HiTZ's Comprehensive Basque Language AI Models and Datasets on Hugging Face

Tools & Engineering

The Engineer

7 Feb 2024 · 3 min read

HiTZ's release of Basque language AI models and datasets on Hugging Face offers researchers a valuable resource for advancing NLP in under-resourced languages, covering text-to-speech, speech-to-text, multimodal, and instruction-tuned applications.

HiTZ, a research group focused on the Basque language, has recently released an extensive collection of models and datasets on Hugging Face.
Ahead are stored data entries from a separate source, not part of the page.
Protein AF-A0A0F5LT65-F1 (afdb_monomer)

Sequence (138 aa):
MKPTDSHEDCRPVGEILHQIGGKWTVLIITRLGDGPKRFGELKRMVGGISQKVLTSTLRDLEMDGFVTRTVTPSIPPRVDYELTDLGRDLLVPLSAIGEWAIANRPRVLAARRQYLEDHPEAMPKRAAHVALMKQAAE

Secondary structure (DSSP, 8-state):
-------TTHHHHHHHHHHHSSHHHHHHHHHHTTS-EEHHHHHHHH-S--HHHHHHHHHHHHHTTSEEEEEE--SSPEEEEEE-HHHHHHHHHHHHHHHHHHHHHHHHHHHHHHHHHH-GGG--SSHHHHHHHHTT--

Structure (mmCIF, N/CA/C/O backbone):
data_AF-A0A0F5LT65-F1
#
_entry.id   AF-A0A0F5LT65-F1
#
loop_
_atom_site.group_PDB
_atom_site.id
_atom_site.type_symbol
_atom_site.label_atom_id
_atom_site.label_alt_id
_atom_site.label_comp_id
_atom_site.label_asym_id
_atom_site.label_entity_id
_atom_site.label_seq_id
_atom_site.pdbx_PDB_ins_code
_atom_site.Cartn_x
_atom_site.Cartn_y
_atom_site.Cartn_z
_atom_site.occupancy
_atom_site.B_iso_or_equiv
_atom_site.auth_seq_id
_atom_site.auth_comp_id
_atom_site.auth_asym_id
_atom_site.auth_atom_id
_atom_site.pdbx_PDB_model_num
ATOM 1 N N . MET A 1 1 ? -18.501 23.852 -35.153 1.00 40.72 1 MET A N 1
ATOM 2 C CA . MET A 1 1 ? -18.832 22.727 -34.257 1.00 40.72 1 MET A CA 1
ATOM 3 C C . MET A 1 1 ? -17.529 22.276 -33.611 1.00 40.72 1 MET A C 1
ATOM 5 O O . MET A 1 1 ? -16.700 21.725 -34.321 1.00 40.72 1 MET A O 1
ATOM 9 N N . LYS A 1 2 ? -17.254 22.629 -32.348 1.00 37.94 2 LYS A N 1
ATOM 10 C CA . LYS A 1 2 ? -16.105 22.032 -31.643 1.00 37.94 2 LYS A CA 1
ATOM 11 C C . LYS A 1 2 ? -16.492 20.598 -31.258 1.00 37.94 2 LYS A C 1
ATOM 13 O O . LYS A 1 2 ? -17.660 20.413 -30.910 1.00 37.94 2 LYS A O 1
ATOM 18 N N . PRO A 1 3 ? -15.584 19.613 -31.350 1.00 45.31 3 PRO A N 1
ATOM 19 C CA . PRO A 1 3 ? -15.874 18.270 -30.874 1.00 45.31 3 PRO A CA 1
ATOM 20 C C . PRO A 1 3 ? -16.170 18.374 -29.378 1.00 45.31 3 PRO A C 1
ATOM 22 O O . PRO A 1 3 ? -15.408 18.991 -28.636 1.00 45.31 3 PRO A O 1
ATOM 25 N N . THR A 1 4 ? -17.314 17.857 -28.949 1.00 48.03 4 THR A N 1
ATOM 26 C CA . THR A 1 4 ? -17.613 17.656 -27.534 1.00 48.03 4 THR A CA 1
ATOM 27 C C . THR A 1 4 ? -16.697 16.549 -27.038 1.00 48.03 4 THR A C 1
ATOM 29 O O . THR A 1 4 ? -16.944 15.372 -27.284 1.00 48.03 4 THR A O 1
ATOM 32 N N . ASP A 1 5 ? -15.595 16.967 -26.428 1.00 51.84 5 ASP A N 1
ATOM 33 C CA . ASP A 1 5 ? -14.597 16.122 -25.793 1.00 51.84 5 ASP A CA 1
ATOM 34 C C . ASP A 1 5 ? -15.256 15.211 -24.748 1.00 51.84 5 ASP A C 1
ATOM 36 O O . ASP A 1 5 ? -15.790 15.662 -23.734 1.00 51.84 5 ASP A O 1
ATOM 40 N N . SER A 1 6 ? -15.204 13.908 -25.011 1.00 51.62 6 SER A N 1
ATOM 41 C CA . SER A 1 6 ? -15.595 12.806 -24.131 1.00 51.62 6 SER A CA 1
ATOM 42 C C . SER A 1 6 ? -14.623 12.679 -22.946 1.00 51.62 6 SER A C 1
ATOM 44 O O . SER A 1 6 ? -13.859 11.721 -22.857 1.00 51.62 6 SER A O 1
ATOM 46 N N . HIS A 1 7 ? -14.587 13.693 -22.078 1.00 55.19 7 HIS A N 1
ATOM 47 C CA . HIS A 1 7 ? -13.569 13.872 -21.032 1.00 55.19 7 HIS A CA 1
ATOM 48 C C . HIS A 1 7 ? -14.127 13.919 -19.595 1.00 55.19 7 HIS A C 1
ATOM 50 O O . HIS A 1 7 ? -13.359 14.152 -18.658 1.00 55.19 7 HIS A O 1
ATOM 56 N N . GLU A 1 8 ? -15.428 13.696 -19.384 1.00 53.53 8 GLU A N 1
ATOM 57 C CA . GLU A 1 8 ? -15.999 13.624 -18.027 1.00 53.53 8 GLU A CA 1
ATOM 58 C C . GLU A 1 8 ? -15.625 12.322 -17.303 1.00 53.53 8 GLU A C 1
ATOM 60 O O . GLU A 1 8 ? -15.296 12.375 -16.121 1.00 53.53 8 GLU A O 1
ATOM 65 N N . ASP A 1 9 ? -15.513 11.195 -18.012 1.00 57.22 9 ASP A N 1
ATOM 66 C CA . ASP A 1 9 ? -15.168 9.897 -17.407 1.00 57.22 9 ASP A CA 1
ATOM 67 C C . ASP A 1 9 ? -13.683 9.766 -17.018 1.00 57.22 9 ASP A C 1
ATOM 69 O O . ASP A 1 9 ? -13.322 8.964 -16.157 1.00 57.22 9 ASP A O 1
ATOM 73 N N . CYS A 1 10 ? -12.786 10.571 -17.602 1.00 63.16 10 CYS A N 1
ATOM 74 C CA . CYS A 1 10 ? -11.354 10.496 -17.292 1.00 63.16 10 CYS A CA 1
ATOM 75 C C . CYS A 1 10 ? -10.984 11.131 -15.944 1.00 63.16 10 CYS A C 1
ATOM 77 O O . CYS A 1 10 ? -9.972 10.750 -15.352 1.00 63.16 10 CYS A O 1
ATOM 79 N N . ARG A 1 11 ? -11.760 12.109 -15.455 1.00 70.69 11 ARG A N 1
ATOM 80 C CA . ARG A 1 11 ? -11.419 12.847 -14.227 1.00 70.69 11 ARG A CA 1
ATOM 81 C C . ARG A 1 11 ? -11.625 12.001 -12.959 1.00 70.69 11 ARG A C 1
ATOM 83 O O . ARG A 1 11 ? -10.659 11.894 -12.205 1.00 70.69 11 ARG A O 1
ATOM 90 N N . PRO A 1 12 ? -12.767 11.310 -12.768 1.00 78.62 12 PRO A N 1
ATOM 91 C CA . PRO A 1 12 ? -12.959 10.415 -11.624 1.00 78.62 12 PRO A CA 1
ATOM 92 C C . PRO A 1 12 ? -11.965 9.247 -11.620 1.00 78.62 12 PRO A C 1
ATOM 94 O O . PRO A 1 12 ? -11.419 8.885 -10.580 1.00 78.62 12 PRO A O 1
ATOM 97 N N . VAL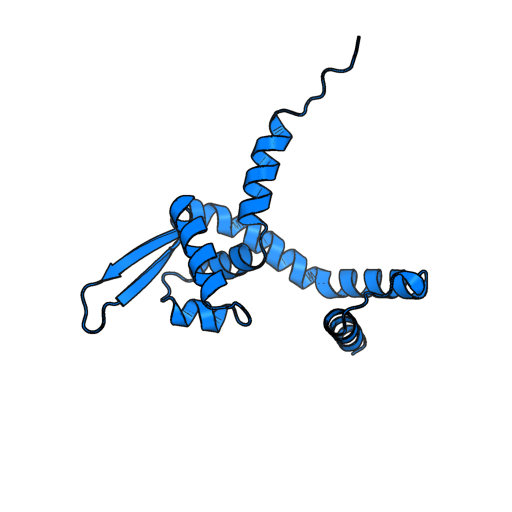 A 1 13 ? -11.666 8.684 -12.797 1.00 81.56 13 VAL A N 1
ATOM 98 C CA . VAL A 1 13 ? -10.681 7.598 -12.932 1.00 81.56 13 VAL A CA 1
ATOM 99 C C . VAL A 1 13 ? -9.283 8.075 -12.537 1.00 81.56 13 VAL A C 1
ATOM 101 O O . VAL A 1 13 ? -8.572 7.373 -11.821 1.00 81.56 13 VAL A O 1
ATOM 104 N N . GLY A 1 14 ? -8.886 9.275 -12.969 1.00 80.56 14 GLY A N 1
ATOM 105 C CA . GLY A 1 14 ? -7.593 9.861 -12.623 1.00 80.56 14 GLY A CA 1
ATOM 106 C C . GLY A 1 14 ? -7.422 10.112 -11.123 1.00 80.56 14 GLY A C 1
ATOM 107 O O . GLY A 1 14 ? -6.345 9.850 -10.590 1.00 80.56 14 GLY A O 1
ATOM 108 N N . GLU A 1 15 ? -8.475 10.566 -10.439 1.00 80.75 15 GLU A N 1
ATOM 109 C CA . GLU A 1 15 ? -8.474 10.783 -8.985 1.00 80.75 15 GLU A CA 1
ATOM 110 C C . GLU A 1 15 ? -8.242 9.472 -8.225 1.00 80.75 15 GLU A C 1
ATOM 112 O O . GLU A 1 15 ? -7.303 9.374 -7.432 1.00 80.75 15 GLU A O 1
ATOM 117 N N . ILE A 1 16 ? -9.010 8.428 -8.550 1.00 83.94 16 ILE A N 1
ATOM 118 C CA . ILE A 1 16 ? -8.848 7.109 -7.931 1.00 83.94 16 ILE A CA 1
ATOM 119 C C . ILE A 1 16 ? -7.468 6.523 -8.239 1.00 83.94 16 ILE A C 1
ATOM 121 O O . ILE A 1 16 ? -6.790 6.045 -7.332 1.00 83.94 16 ILE A O 1
ATOM 125 N N . LEU A 1 17 ? -6.997 6.603 -9.490 1.00 83.81 17 LEU A N 1
ATOM 126 C CA . LEU A 1 17 ? -5.666 6.120 -9.871 1.00 83.81 17 LEU A CA 1
ATOM 127 C C . LEU A 1 17 ? -4.536 6.868 -9.159 1.00 83.81 17 LEU A C 1
ATOM 129 O O . LEU A 1 17 ? -3.527 6.251 -8.823 1.00 83.81 17 LEU A O 1
ATOM 133 N N . HIS A 1 18 ? -4.682 8.169 -8.905 1.00 81.81 18 HIS A N 1
ATOM 134 C CA . HIS A 1 18 ? -3.708 8.924 -8.120 1.00 81.81 18 HIS A CA 1
ATOM 135 C C . HIS A 1 18 ? -3.606 8.384 -6.688 1.00 81.81 18 HIS A C 1
ATOM 137 O O . HIS A 1 18 ? -2.508 8.239 -6.147 1.00 81.81 18 HIS A O 1
ATOM 143 N N . GLN A 1 19 ? -4.751 8.034 -6.110 1.00 78.06 19 GLN A N 1
ATOM 144 C CA . GLN A 1 19 ? -4.877 7.540 -4.748 1.00 78.06 19 GLN A CA 1
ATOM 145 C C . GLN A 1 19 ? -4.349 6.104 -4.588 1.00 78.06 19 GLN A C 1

This collection is a treasure trove for researchers and practitioners working in natural language processing (NLP) and machine learning (ML), particularly those interested in under-resourced languages like Basque.

Key Highlights

Diverse Model Types: The collection includes text-to-speech (TTS), speech-to-text (ASR), multimodal, and instruction-tuned models.
Rich Datasets: A variety of datasets for pretraining, evaluation, and specific tasks such as lemmatization and medical translation.
Multilingual Support: Models like Multilingual TruthfulQA and Medical-mT5 extend the utility beyond Basque.

Technical Overview

Latxa Instruct

Purpose: An instruction-tuned model specifically designed for generating high-quality responses to user queries in Basque.
Architecture: Built on top of a transformer architecture, fine-tuned on a large corpus of instructional text.
Use Case: Ideal for chatbots and conversational agents that need to understand and respond to complex instructions.

TTS (Text-to-Speech)

Purpose: Converts text into spoken language in Basque.
Architecture: Utilizes a deep neural network, likely based on Tacotron or similar architectures, trained on high-quality audio data.
Use Case: Enhances accessibility for visually impaired users and improves user experience in voice-enabled applications.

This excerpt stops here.